=== Task objective ===
Could you set down exactly the lines in the records below between the line holding "ATOM 98 C CA" and the line holding "ATOM 128 O O", inclusive?

=== Input for this task ===

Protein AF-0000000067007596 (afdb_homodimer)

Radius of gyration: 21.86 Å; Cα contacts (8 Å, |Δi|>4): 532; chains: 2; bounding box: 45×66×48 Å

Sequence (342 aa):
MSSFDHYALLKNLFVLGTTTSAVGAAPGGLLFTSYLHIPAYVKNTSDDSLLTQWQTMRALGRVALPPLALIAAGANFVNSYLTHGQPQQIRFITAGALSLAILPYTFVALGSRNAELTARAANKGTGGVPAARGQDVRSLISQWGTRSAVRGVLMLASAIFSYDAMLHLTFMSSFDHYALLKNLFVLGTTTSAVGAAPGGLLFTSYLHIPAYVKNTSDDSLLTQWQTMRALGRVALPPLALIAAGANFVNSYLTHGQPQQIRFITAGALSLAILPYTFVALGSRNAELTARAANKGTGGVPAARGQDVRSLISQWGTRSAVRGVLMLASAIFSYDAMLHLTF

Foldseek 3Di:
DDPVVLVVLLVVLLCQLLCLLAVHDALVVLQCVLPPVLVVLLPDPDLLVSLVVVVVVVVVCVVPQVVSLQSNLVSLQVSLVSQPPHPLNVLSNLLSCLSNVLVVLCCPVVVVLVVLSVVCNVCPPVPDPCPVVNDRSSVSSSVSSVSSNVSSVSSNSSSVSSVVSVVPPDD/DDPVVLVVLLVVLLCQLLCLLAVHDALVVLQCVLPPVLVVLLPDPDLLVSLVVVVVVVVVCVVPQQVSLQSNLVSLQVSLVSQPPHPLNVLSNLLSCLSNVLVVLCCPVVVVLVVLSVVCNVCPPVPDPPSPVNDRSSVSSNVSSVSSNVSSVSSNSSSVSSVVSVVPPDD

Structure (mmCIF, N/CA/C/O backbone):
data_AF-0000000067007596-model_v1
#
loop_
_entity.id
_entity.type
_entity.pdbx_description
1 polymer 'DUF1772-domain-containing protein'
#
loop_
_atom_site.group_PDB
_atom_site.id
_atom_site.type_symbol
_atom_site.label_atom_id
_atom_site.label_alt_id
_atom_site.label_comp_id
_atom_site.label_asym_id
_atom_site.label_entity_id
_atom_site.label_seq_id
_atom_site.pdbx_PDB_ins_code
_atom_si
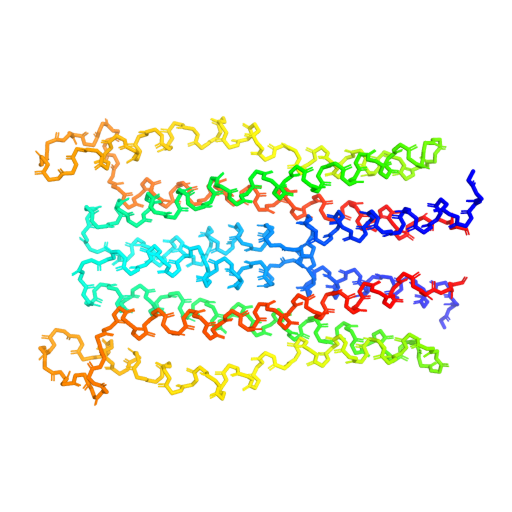te.Cartn_x
_atom_site.Cartn_y
_atom_site.Cartn_z
_atom_site.occupancy
_atom_site.B_iso_or_equiv
_atom_site.auth_seq_id
_atom_site.auth_comp_id
_atom_site.auth_asym_id
_atom_site.auth_atom_id
_atom_site.pdbx_PDB_model_num
ATOM 1 N N . MET A 1 1 ? 12.508 -36.531 2.637 1 41.75 1 MET A N 1
ATOM 2 C CA . MET A 1 1 ? 11.234 -35.844 2.451 1 41.75 1 MET A CA 1
ATOM 3 C C . MET A 1 1 ? 10.672 -36.094 1.059 1 41.75 1 MET A C 1
ATOM 5 O O . MET A 1 1 ? 11.383 -35.969 0.06 1 41.75 1 MET A O 1
ATOM 9 N N . SER A 1 2 ? 9.57 -36.656 0.945 1 50.81 2 SER A N 1
ATOM 10 C CA . SER A 1 2 ? 8.977 -37.062 -0.321 1 50.81 2 SER A CA 1
ATOM 11 C C . SER A 1 2 ? 8.797 -35.875 -1.269 1 50.81 2 SER A C 1
ATOM 13 O O . SER A 1 2 ? 8.766 -34.719 -0.833 1 50.81 2 SER A O 1
ATOM 15 N N . SER A 1 3 ? 8.953 -36.156 -2.564 1 50.69 3 SER A N 1
ATOM 16 C CA . SER A 1 3 ? 8.75 -35.156 -3.623 1 50.69 3 SER A CA 1
ATOM 17 C C . SER A 1 3 ? 7.523 -34.281 -3.34 1 50.69 3 SER A C 1
ATOM 19 O O . SER A 1 3 ? 7.516 -33.094 -3.652 1 50.69 3 SER A O 1
ATOM 21 N N . PHE A 1 4 ? 6.52 -34.938 -2.756 1 49.34 4 PHE A N 1
ATOM 22 C CA . PHE A 1 4 ? 5.27 -34.25 -2.436 1 49.34 4 PHE A CA 1
ATOM 23 C C . PHE A 1 4 ? 5.484 -33.219 -1.336 1 49.34 4 PHE A C 1
ATOM 25 O O . PHE A 1 4 ? 4.93 -32.125 -1.392 1 49.34 4 PHE A O 1
ATOM 32 N N . ASP A 1 5 ? 6.309 -33.594 -0.351 1 54.25 5 ASP A N 1
ATOM 33 C CA . ASP A 1 5 ? 6.566 -32.688 0.763 1 54.25 5 ASP A CA 1
ATOM 34 C C . ASP A 1 5 ? 7.344 -31.453 0.3 1 54.25 5 ASP A C 1
ATOM 36 O O . ASP A 1 5 ? 7.074 -30.344 0.75 1 54.25 5 ASP A O 1
ATOM 40 N N . HIS A 1 6 ? 8.227 -31.734 -0.628 1 55.75 6 HIS A N 1
ATOM 41 C CA . HIS A 1 6 ? 9.039 -30.641 -1.157 1 55.75 6 HIS A CA 1
ATOM 42 C C . HIS A 1 6 ? 8.188 -29.656 -1.951 1 55.75 6 HIS A C 1
ATOM 44 O O . HIS A 1 6 ? 8.359 -28.453 -1.828 1 55.75 6 HIS A O 1
ATOM 50 N N . TYR A 1 7 ? 7.234 -30.234 -2.602 1 58.12 7 TYR A N 1
ATOM 51 C CA . TYR A 1 7 ? 6.367 -29.406 -3.428 1 58.12 7 TYR A CA 1
ATOM 52 C C . TYR A 1 7 ? 5.445 -28.547 -2.564 1 58.12 7 TYR A C 1
ATOM 54 O O . TYR A 1 7 ? 5.254 -27.359 -2.836 1 58.12 7 TYR A O 1
ATOM 62 N N . ALA A 1 8 ? 4.93 -29.188 -1.54 1 60.78 8 ALA A N 1
ATOM 63 C CA . ALA A 1 8 ? 4.051 -28.453 -0.634 1 60.78 8 ALA A CA 1
ATOM 64 C C . ALA A 1 8 ? 4.801 -27.328 0.056 1 60.78 8 ALA A C 1
ATOM 66 O O . ALA A 1 8 ? 4.262 -26.219 0.232 1 60.78 8 ALA A O 1
ATOM 67 N N . LEU A 1 9 ? 5.969 -27.578 0.45 1 56.5 9 LEU A N 1
ATOM 68 C CA . LEU A 1 9 ? 6.789 -26.562 1.099 1 56.5 9 LEU A CA 1
ATOM 69 C C . LEU A 1 9 ? 7.109 -25.422 0.134 1 56.5 9 LEU A C 1
ATOM 71 O O . LEU A 1 9 ? 6.996 -24.25 0.493 1 56.5 9 LEU A O 1
ATOM 75 N N . LEU A 1 10 ? 7.457 -25.844 -1.034 1 59.41 10 LEU A N 1
ATOM 76 C CA . LEU A 1 10 ? 7.77 -24.844 -2.057 1 59.41 10 LEU A CA 1
ATOM 77 C C . LEU A 1 10 ? 6.559 -23.969 -2.342 1 59.41 10 LEU A C 1
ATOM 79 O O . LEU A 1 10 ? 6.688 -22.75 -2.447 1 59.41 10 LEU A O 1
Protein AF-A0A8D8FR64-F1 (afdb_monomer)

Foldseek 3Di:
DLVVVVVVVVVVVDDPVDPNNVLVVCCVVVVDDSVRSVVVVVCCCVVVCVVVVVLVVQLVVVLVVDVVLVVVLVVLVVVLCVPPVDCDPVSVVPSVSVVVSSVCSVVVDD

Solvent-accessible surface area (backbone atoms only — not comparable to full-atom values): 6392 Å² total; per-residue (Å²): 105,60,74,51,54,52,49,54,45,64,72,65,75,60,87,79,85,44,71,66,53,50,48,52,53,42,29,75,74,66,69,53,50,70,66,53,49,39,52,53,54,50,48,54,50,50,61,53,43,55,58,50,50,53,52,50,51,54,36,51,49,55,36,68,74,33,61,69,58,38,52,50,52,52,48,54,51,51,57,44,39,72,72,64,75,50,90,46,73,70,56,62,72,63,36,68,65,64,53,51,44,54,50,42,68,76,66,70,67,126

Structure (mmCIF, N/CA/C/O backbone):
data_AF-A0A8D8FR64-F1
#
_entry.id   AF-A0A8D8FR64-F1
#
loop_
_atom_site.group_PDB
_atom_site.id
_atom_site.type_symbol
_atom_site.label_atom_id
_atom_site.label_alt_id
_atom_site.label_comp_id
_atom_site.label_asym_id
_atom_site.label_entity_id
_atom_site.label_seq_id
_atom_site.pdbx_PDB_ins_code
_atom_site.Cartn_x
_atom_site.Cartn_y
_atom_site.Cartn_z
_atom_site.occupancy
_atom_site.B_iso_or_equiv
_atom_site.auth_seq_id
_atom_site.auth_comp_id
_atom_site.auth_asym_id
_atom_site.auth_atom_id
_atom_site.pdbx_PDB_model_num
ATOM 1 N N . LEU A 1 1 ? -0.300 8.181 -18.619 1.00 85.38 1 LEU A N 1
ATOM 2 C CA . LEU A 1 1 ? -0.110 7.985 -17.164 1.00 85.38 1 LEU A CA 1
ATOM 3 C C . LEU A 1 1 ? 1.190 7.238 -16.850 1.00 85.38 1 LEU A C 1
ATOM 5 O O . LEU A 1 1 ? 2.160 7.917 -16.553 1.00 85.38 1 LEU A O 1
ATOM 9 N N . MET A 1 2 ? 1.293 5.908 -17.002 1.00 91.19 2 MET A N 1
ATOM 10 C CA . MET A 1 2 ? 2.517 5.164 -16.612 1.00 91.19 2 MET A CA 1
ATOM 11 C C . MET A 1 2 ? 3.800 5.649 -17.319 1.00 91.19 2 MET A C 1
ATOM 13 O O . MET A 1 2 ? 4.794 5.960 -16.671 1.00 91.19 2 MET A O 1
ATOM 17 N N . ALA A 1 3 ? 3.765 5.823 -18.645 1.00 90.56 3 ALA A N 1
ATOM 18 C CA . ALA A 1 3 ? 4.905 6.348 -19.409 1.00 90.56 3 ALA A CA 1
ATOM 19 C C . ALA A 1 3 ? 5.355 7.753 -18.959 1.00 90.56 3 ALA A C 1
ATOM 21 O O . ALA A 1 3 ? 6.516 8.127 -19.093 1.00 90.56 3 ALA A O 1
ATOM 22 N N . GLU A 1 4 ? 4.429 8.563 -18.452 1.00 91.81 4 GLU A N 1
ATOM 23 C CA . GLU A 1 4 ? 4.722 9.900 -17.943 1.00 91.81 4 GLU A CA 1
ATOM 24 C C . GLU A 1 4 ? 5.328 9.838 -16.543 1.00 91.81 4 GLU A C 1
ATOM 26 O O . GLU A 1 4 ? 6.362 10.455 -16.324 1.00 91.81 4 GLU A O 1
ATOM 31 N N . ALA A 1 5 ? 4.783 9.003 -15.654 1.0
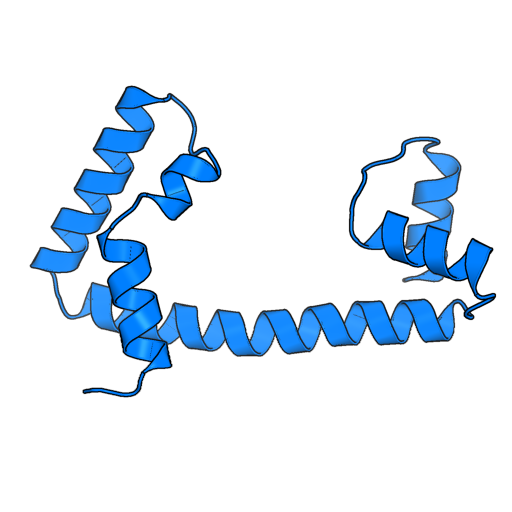0 90.19 5 ALA A N 1
ATOM 32 C CA . ALA A 1 5 ? 5.353 8.754 -14.331 1.00 90.19 5 ALA A CA 1
ATOM 33 C C . ALA A 1 5 ? 6.813 8.273 -14.415 1.00 90.19 5 ALA A C 1
ATOM 35 O O . ALA A 1 5 ? 7.679 8.791 -13.711 1.00 90.19 5 ALA A O 1
ATOM 36 N N . ILE A 1 6 ? 7.110 7.353 -15.342 1.00 89.56 6 ILE A N 1
ATOM 37 C CA . ILE A 1 6 ? 8.479 6.876 -15.590 1.00 89.56 6 ILE A CA 1
ATOM 38 C C . ILE A 1 6 ? 9.375 8.015 -16.092 1.00 89.56 6 ILE A C 1
ATOM 40 O O . ILE A 1 6 ? 10.500 8.156 -15.618 1.00 89.56 6 ILE A O 1
ATOM 44 N N . ARG A 1 7 ? 8.901 8.843 -17.037 1.00 90.88 7 ARG A N 1
ATOM 45 C CA . ARG A 1 7 ? 9.674 9.993 -17.545 1.00 90.88 7 ARG A CA 1
ATOM 46 C C . ARG A 1 7 ? 9.994 10.984 -16.433 1.00 90.88 7 ARG A C 1
ATOM 48 O O . ARG A 1 7 ? 11.148 11.378 -16.304 1.00 90.88 7 ARG A O 1
ATOM 55 N N . THR A 1 8 ? 9.007 11.331 -15.611 1.00 91.25 8 THR A N 1
ATOM 56 C CA . THR A 1 8 ? 9.185 12.237 -14.472 1.00 91.25 8 THR A CA 1
ATOM 57 C C . THR A 1 8 ? 10.185 11.675 -13.463 1.00 91.25 8 THR A C 1
ATOM 59 O O . THR A 1 8 ? 11.083 12.398 -13.040 1.00 91.25 8 THR A O 1
ATOM 62 N N . ARG A 1 9 ? 10.103 10.377 -13.134 1.00 88.44 9 ARG A N 1
ATOM 63 C CA . ARG A 1 9 ? 11.049 9.711 -12.220 1.00 88.44 9 ARG A CA 1
ATOM 64 C C . ARG A 1 9 ? 12.471 9.663 -12.782 1.00 88.44 9 ARG A C 1
ATOM 66 O O . 
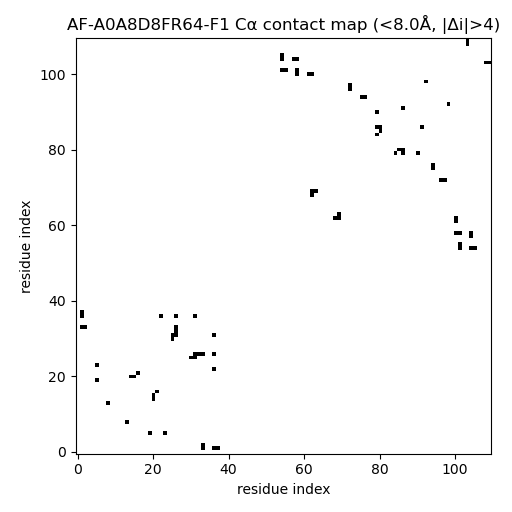ARG A 1 9 ? 13.428 9.937 -12.067 1.00 88.44 9 ARG A O 1
ATOM 73 N N . LYS A 1 10 ? 12.628 9.363 -14.074 1.00 85.12 10 LYS A N 1
ATOM 74 C CA . LYS A 1 10 ? 13.946 9.371 -14.732 1.00 85.12 10 LYS A CA 1
ATOM 75 C C . LYS A 1 10 ? 14.537 10.783 -14.803 1.00 85.12 10 LYS A C 1
ATOM 77 O O . LYS A 1 10 ? 15.740 10.938 -14.631 1.00 85.12 10 LYS A O 1
ATOM 82 N N . ALA A 1 11 ? 13.704 11.804 -15.007 1.00 89.38 11 ALA A N 1
ATOM 83 C CA . ALA A 1 11 ? 14.133 13.200 -15.044 1.00 89.38 11 ALA A CA 1
ATOM 84 C C . ALA A 1 11 ? 14.521 13.753 -13.662 1.00 89.38 11 ALA A C 1
ATOM 86 O O . ALA A 1 11 ? 15.395 14.612 -13.584 1.00 89.38 11 ALA A O 1
ATOM 87 N N . SER A 1 12 ? 13.908 13.269 -12.574 1.00 84.69 12 SER A N 1
ATOM 88 C CA . SER A 1 12 ? 14.231 13.732 -11.219 1.00 84.69 12 SER A CA 1
ATOM 89 C C . SER A 1 12 ? 15.568 13.203 -10.694 1.00 84.69 12 SER A C 1
ATOM 91 O O . SER A 1 12 ? 16.092 13.756 -9.731 1.00 84.69 12 SER A O 1
ATOM 93 N N . GLY A 1 13 ? 16.117 12.134 -11.288 1.00 76.44 13 GLY A N 1
ATOM 94 C CA . GLY A 1 13 ? 17.394 11.525 -10.886 1.00 76.44 13 GLY A CA 1
ATOM 95 C C . GLY A 1 13 ? 17.403 10.929 -9.471 1.00 76.44 13 GLY A C 1
ATOM 96 O O . GLY A 1 13 ? 18.446 10.495 -8.987 1.00 76.44 13 GLY A O 1
ATOM 97 N N . THR A 1 14 ? 16.254 10.908 -8.795 1.00 79.00 14 THR A N 1
ATOM 98 C CA . THR A 1 14 ? 16.098 10.454 -7.414 1.00 79.00 14 THR A CA 1
ATOM 99 C C . THR A 1 14 ? 15.528 9.044 -7.377 1.00 79.00 14 THR A C 1
ATOM 101 O O . THR A 1 14 ? 14.495 8.761 -7.980 1.00 79.00 14 THR A O 1
ATOM 104 N N . ARG A 1 15 ? 16.193 8.162 -6.626 1.00 77.50 15 ARG A N 1
ATOM 105 C CA . ARG A 1 15 ? 15.667 6.840 -6.281 1.00 77.50 15 ARG A CA 1
ATOM 106 C C . ARG A 1 15 ? 14.865 6.968 -4.990 1.00 77.50 15 ARG A C 1
ATOM 108 O O . ARG A 1 15 ? 15.420 7.368 -3.971 1.00 77.50 15 ARG A O 1
ATOM 115 N N . GLN A 1 16 ? 13.573 6.674 -5.054 1.00 82.00 16 GLN A N 1
ATOM 116 C CA . GLN A 1 16 ? 12.646 6.759 -3.922 1.00 82.00 16 GLN A CA 1
ATOM 117 C C . GLN A 1 16 ? 12.438 5.405 -3.230 1.00 82.00 16 GLN A C 1
ATOM 119 O O . GLN A 1 16 ? 11.856 5.365 -2.152 1.00 82.00 16 GLN A O 1
ATOM 124 N N . SER A 1 17 ? 12.963 4.312 -3.801 1.00 87.81 17 SER A N 1
ATOM 125 C CA . SER A 1 17 ? 12.851 2.945 -3.265 1.00 87.81 17 SER A CA 1
ATOM 126 C C . SER A 1 17 ? 11.398 2.509 -3.047 1.00 87.81 17 SER A C 1
ATOM 128 O O . SER A 1 17 ? 11.085 1.793 -2.100 1.00 87.81 17 SER A O 1
ATOM 130 N N . ASP A 1 18 ? 10.514 2.948 -3.938 1.00 91.06 18 ASP A N 1
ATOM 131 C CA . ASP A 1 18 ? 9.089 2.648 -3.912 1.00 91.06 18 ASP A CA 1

=== Exercise solution ===
ATOM 98 C CA . THR A 1 14 ? 16.098 10.454 -7.414 1.00 79.00 14 THR A CA 1
ATOM 99 C C . THR A 1 14 ? 15.528 9.044 -7.377 1.00 79.00 14 THR A C 1
ATOM 101 O O . THR A 1 14 ? 14.495 8.761 -7.980 1.00 79.00 14 THR A O 1
ATOM 104 N N . ARG A 1 15 ? 16.193 8.162 -6.626 1.00 77.50 15 ARG A N 1
ATOM 105 C CA . ARG A 1 15 ? 15.667 6.840 -6.281 1.00 77.50 15 ARG A CA 1
ATOM 106 C C . ARG A 1 15 ? 14.865 6.968 -4.990 1.00 77.50 15 ARG A C 1
ATOM 108 O O . ARG A 1 15 ? 15.420 7.368 -3.971 1.00 77.50 15 ARG A O 1
ATOM 115 N N . GLN A 1 16 ? 13.573 6.674 -5.054 1.00 82.00 16 GLN A N 1
ATOM 116 C CA . GLN A 1 16 ? 12.646 6.759 -3.922 1.00 82.00 16 GLN A CA 1
ATOM 117 C C . GLN A 1 16 ? 12.438 5.405 -3.230 1.00 82.00 16 GLN A C 1
ATOM 119 O O . GLN A 1 16 ? 11.856 5.365 -2.152 1.00 82.00 16 GLN A O 1
ATOM 124 N N . SER A 1 17 ? 12.963 4.312 -3.801 1.00 87.81 17 SER A N 1
ATOM 125 C CA . SER A 1 17 ? 12.851 2.945 -3.265 1.00 87.81 17 SER A CA 1
ATOM 126 C C . SER A 1 17 ? 11.398 2.509 -3.047 1.00 87.81 17 SER A C 1
ATOM 128 O O . SER A 1 17 ? 11.085 1.793 -2.100 1.00 87.81 17 SER A O 1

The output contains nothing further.